■ **Exercise materials**:
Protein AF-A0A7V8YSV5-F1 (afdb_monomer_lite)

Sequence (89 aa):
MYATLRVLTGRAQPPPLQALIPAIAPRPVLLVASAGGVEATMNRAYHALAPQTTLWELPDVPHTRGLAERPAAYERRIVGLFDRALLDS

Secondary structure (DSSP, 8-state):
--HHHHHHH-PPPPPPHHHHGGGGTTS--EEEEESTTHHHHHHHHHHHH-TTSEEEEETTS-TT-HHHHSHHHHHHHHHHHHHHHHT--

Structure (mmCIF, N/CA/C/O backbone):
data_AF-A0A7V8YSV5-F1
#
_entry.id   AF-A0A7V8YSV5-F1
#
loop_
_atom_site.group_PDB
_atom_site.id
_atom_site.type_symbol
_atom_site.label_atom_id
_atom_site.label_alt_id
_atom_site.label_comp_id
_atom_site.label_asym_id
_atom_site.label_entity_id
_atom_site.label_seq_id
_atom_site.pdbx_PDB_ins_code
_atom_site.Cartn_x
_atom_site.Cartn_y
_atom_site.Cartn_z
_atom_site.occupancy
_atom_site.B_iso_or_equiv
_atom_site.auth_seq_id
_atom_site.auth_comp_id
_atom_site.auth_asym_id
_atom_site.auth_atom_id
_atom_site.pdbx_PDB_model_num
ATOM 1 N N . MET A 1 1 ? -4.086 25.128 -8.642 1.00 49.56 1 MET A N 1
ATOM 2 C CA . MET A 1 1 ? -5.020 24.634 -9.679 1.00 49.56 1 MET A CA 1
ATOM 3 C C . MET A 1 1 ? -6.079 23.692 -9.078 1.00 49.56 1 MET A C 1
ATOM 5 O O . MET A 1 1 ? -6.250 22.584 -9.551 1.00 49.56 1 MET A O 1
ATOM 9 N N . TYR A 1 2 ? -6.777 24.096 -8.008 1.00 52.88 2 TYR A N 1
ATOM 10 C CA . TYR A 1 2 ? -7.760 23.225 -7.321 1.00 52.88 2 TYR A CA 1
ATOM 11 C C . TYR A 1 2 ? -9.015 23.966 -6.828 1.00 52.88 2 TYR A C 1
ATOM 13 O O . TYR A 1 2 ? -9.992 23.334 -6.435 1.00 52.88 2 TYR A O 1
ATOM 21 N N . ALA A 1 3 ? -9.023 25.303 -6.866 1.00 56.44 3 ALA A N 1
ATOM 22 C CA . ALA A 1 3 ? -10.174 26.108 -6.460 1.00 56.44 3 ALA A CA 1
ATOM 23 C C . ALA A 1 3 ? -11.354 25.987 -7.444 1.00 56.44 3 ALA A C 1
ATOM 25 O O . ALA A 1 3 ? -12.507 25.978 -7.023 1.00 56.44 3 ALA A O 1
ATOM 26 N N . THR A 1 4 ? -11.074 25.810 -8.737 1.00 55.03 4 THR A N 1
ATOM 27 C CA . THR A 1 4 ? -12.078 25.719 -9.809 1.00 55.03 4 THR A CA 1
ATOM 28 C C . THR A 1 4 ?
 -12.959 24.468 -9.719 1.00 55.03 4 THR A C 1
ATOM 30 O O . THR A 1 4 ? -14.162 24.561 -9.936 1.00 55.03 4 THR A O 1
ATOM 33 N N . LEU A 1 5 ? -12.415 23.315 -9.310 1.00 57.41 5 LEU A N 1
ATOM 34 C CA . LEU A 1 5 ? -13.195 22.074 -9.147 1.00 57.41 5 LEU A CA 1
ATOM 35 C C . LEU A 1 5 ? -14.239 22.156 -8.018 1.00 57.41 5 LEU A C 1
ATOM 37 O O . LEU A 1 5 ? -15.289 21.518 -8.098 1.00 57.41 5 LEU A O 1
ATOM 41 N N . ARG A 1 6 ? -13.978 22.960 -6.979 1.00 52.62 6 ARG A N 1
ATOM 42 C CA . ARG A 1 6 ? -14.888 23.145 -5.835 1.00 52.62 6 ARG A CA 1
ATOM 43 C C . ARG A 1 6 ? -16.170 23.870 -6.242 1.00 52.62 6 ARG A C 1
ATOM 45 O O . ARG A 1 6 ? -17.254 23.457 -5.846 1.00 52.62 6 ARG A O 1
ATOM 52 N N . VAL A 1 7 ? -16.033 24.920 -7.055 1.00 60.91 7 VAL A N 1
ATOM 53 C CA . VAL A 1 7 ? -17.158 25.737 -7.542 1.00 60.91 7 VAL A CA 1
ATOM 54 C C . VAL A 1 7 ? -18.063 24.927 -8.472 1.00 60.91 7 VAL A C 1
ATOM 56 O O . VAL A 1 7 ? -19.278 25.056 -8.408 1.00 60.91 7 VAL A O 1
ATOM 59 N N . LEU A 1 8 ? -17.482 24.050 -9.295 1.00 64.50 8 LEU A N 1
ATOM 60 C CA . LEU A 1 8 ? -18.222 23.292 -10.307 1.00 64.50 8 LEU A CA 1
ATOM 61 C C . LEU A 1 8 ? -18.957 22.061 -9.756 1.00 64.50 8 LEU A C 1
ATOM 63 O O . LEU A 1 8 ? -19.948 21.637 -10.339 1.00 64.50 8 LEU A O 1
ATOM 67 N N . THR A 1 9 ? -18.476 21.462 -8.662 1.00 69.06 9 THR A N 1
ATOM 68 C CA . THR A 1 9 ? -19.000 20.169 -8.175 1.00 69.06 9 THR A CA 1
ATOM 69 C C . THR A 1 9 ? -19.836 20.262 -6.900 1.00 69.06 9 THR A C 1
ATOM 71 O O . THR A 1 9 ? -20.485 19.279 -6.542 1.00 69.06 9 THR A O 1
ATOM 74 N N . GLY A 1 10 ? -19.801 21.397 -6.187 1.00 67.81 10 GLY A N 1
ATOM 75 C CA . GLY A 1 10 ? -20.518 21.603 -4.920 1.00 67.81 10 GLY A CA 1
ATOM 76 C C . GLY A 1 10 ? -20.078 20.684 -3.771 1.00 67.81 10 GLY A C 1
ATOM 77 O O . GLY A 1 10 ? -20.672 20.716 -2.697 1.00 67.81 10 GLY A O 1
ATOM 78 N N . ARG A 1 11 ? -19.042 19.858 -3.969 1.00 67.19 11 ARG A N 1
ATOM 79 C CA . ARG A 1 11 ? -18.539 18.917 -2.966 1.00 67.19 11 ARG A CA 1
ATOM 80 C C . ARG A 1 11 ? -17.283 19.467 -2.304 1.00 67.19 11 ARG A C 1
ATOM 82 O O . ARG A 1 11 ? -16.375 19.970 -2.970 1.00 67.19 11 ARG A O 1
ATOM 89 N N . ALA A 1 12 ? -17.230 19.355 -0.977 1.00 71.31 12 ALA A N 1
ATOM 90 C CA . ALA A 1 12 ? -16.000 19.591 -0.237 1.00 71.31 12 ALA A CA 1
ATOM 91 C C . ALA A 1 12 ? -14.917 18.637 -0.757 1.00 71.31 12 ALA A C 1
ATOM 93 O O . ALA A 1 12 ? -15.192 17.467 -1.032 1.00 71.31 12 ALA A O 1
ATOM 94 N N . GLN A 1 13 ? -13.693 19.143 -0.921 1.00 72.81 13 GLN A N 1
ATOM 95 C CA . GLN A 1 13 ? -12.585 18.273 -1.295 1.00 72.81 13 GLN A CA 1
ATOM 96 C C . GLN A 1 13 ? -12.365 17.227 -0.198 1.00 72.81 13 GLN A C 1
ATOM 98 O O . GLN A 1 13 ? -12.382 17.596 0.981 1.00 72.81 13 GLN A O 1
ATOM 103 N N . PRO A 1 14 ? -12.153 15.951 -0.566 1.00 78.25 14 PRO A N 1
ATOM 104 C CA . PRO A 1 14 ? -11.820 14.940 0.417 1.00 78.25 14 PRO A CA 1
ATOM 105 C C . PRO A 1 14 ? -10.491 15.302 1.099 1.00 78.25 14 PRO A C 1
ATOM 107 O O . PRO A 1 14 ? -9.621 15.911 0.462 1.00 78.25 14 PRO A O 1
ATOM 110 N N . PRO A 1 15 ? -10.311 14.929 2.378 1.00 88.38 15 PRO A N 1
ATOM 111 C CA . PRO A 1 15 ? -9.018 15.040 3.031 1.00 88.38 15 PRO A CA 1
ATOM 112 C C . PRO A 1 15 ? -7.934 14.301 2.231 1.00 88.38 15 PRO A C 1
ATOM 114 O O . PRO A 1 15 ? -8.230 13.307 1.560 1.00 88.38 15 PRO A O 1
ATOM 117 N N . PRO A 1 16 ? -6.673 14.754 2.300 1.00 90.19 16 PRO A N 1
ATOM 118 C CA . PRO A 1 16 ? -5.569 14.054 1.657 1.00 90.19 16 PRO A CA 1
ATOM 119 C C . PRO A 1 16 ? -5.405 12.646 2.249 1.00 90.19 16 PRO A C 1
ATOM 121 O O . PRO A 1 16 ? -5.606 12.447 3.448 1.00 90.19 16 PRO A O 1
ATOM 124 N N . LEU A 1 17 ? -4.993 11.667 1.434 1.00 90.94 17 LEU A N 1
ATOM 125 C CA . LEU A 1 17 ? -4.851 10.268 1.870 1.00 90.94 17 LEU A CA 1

---

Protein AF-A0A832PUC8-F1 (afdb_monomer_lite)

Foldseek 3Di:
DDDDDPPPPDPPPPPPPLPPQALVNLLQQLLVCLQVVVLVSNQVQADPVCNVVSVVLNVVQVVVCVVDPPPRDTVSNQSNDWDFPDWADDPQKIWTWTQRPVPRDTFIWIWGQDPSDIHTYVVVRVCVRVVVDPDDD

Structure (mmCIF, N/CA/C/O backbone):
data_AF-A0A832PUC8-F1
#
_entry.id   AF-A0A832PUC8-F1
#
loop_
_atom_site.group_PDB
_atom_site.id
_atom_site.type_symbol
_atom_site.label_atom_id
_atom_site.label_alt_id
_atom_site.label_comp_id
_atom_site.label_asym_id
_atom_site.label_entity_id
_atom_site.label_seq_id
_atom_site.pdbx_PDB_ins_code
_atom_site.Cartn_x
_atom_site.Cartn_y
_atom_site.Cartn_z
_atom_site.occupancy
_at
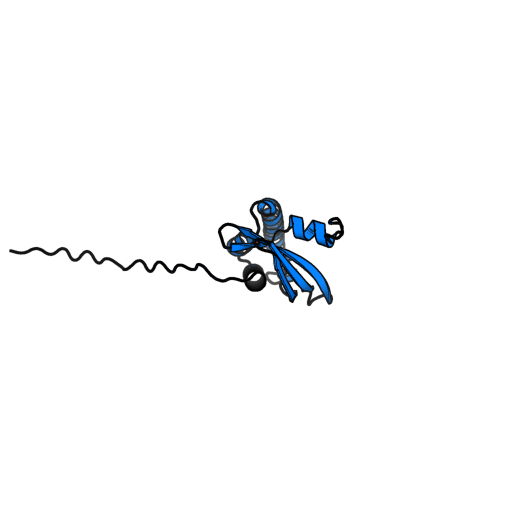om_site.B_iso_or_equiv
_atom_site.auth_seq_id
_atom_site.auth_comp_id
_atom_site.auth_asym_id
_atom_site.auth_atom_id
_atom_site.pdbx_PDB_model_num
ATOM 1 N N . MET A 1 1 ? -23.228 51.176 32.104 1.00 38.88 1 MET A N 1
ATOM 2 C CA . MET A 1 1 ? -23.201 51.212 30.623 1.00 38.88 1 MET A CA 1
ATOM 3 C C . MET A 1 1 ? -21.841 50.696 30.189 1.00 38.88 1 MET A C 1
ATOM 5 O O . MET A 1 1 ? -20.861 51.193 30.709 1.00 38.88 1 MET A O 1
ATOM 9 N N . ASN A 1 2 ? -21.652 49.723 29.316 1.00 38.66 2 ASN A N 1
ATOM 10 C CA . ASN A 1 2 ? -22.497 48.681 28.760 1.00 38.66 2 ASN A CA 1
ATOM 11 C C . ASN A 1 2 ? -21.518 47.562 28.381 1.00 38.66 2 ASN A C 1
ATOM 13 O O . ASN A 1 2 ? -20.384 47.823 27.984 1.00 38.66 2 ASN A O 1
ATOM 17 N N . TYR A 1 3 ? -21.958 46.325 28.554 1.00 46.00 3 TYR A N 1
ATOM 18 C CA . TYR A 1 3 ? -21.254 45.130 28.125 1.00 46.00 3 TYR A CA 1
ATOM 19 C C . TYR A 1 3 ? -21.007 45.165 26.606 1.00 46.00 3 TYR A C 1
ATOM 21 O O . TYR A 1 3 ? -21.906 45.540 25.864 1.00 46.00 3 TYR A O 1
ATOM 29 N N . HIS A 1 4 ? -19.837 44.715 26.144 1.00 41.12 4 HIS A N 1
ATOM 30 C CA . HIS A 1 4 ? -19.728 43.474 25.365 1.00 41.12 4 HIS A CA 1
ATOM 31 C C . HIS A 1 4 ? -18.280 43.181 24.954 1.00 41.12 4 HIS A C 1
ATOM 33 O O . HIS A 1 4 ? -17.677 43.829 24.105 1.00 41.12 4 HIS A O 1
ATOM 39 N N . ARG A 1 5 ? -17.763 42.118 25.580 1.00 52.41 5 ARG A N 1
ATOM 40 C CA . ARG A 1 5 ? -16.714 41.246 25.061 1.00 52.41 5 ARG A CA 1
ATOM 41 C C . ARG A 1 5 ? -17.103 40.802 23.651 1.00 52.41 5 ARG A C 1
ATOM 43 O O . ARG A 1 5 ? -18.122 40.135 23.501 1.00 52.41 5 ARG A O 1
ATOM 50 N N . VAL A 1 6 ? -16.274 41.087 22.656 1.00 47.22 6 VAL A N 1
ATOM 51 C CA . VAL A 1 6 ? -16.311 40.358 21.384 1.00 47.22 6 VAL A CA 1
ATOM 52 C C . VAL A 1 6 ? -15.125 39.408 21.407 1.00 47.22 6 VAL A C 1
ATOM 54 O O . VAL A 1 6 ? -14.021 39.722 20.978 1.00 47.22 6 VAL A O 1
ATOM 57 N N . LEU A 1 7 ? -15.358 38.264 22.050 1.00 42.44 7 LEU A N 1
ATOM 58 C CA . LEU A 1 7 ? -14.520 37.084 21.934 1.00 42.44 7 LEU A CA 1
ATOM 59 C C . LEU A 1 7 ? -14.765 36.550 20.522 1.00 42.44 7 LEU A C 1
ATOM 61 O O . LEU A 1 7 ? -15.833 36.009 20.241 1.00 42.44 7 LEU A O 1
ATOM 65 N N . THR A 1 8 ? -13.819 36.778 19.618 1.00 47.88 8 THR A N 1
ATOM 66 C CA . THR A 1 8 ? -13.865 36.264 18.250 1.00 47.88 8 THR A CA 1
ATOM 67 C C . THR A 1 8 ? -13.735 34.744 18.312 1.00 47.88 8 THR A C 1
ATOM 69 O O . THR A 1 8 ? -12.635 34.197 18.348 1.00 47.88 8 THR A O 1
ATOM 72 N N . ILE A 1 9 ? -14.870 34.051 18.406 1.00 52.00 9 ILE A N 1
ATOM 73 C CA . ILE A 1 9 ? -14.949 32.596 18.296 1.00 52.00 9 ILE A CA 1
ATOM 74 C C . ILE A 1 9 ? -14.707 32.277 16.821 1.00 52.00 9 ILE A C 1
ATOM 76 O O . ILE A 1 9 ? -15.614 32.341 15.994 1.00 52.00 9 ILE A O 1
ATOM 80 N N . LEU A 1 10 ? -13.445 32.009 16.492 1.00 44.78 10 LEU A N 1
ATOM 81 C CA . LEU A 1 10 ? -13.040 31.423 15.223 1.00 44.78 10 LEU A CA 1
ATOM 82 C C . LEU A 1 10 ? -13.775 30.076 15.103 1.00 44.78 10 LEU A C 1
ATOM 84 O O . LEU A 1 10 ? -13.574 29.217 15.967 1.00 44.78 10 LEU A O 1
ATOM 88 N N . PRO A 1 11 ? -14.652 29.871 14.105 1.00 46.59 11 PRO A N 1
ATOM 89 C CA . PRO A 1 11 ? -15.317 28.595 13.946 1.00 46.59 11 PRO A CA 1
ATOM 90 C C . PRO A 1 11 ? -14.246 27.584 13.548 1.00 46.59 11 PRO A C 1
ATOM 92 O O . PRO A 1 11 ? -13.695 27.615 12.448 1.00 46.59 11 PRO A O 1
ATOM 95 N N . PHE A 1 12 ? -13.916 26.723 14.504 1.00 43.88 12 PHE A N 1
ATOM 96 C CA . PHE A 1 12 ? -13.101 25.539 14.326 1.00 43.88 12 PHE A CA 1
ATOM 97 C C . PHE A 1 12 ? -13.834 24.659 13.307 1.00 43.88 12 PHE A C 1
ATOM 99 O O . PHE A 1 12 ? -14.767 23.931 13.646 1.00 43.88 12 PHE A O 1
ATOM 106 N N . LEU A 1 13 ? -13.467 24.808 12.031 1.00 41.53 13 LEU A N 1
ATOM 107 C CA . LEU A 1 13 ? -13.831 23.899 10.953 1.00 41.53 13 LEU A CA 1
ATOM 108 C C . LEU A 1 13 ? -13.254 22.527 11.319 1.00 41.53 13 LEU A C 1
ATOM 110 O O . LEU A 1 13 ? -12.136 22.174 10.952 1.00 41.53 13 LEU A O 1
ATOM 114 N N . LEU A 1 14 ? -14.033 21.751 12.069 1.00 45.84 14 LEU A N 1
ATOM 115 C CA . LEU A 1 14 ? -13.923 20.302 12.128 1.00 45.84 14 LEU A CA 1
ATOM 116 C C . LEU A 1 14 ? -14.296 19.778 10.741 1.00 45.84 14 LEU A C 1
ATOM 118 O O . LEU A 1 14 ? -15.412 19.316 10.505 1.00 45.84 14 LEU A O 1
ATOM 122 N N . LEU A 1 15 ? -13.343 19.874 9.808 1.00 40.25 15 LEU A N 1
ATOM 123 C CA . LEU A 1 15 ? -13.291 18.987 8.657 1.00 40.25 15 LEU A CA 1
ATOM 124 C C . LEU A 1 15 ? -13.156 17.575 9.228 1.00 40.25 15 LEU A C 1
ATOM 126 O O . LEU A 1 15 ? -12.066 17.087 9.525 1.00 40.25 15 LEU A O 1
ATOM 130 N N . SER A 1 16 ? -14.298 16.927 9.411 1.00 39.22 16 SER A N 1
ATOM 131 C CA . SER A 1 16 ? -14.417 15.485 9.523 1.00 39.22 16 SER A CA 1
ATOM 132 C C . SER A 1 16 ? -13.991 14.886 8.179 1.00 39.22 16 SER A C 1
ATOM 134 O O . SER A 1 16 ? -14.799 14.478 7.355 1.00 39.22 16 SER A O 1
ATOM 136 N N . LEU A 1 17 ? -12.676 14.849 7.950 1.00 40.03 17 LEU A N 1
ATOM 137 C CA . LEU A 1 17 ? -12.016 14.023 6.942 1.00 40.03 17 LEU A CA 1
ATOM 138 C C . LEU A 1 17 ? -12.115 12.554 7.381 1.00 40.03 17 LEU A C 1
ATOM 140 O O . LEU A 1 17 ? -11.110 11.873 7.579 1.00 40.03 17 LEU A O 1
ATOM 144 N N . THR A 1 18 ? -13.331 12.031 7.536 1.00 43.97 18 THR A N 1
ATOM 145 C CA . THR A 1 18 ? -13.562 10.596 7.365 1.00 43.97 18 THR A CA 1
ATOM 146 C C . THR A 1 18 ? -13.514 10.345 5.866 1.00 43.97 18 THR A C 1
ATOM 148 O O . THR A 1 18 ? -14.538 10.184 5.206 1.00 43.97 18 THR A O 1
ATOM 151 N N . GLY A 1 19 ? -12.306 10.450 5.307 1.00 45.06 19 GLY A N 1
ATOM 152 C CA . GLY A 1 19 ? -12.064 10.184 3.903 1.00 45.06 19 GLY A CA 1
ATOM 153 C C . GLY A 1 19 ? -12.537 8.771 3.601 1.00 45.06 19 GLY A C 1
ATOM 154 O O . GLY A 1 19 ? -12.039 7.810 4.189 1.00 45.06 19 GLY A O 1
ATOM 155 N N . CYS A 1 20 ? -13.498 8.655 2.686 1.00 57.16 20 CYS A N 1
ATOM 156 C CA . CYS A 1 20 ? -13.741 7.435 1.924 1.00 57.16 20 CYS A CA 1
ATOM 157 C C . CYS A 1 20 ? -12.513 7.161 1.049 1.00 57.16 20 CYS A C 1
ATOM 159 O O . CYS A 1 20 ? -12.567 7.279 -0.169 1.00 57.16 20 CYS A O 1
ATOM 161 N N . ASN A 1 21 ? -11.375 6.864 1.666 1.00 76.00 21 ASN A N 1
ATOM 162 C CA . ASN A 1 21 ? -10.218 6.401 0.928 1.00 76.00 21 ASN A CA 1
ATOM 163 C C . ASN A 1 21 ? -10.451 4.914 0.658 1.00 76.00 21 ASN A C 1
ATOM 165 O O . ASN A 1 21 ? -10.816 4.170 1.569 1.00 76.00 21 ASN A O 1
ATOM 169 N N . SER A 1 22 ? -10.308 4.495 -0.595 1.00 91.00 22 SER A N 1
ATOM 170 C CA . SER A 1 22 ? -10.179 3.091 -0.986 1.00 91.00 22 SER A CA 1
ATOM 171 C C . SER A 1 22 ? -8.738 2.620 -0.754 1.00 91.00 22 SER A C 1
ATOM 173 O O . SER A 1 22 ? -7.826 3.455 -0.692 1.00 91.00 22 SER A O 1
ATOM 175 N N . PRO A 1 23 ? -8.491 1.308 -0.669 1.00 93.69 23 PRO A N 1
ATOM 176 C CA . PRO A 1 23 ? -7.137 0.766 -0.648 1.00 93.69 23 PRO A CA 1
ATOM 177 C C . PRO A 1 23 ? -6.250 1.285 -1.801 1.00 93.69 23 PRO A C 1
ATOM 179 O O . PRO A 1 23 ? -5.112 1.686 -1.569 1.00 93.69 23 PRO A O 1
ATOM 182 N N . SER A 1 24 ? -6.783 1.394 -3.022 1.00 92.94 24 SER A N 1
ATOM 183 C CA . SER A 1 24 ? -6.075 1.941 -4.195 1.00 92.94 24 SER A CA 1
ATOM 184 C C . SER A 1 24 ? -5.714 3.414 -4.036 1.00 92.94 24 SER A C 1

■ **Task brief**:
Please make an exact copy of the lines above from the line with "ATOM 13 O O . ASN" through the line with "ATOM 33 O O", both ends included.

■ **Output of the task**:
ATOM 13 O O . ASN A 1 2 ? -20.384 47.823 27.984 1.00 38.66 2 ASN A O 1
ATOM 17 N N . TYR A 1 3 ? -21.958 46.325 28.554 1.00 46.00 3 TYR A N 1
ATOM 18 C CA . TYR A 1 3 ? -21.254 45.130 28.125 1.00 46.00 3 TYR A CA 1
ATOM 19 C C . TYR A 1 3 ? -21.007 45.165 26.606 1.00 46.00 3 TYR A C 1
ATOM 21 O O . TYR A 1 3 ? -21.906 45.540 25.864 1.00 46.00 3 TYR A O 1
ATOM 29 N N . HIS A 1 4 ? -19.837 44.715 26.144 1.00 41.12 4 HIS A N 1
ATOM 30 C CA . HIS A 1 4 ? -19.728 43.474 25.365 1.00 41.12 4 HIS A CA 1
ATOM 31 C C . HIS A 1 4 ? -18.280 43.181 24.954 1.00 41.12 4 HIS A C 1
ATOM 33 O O . HIS A 1 4 ? -17.677 43.829 24.105 1.00 41.12 4 HIS A O 1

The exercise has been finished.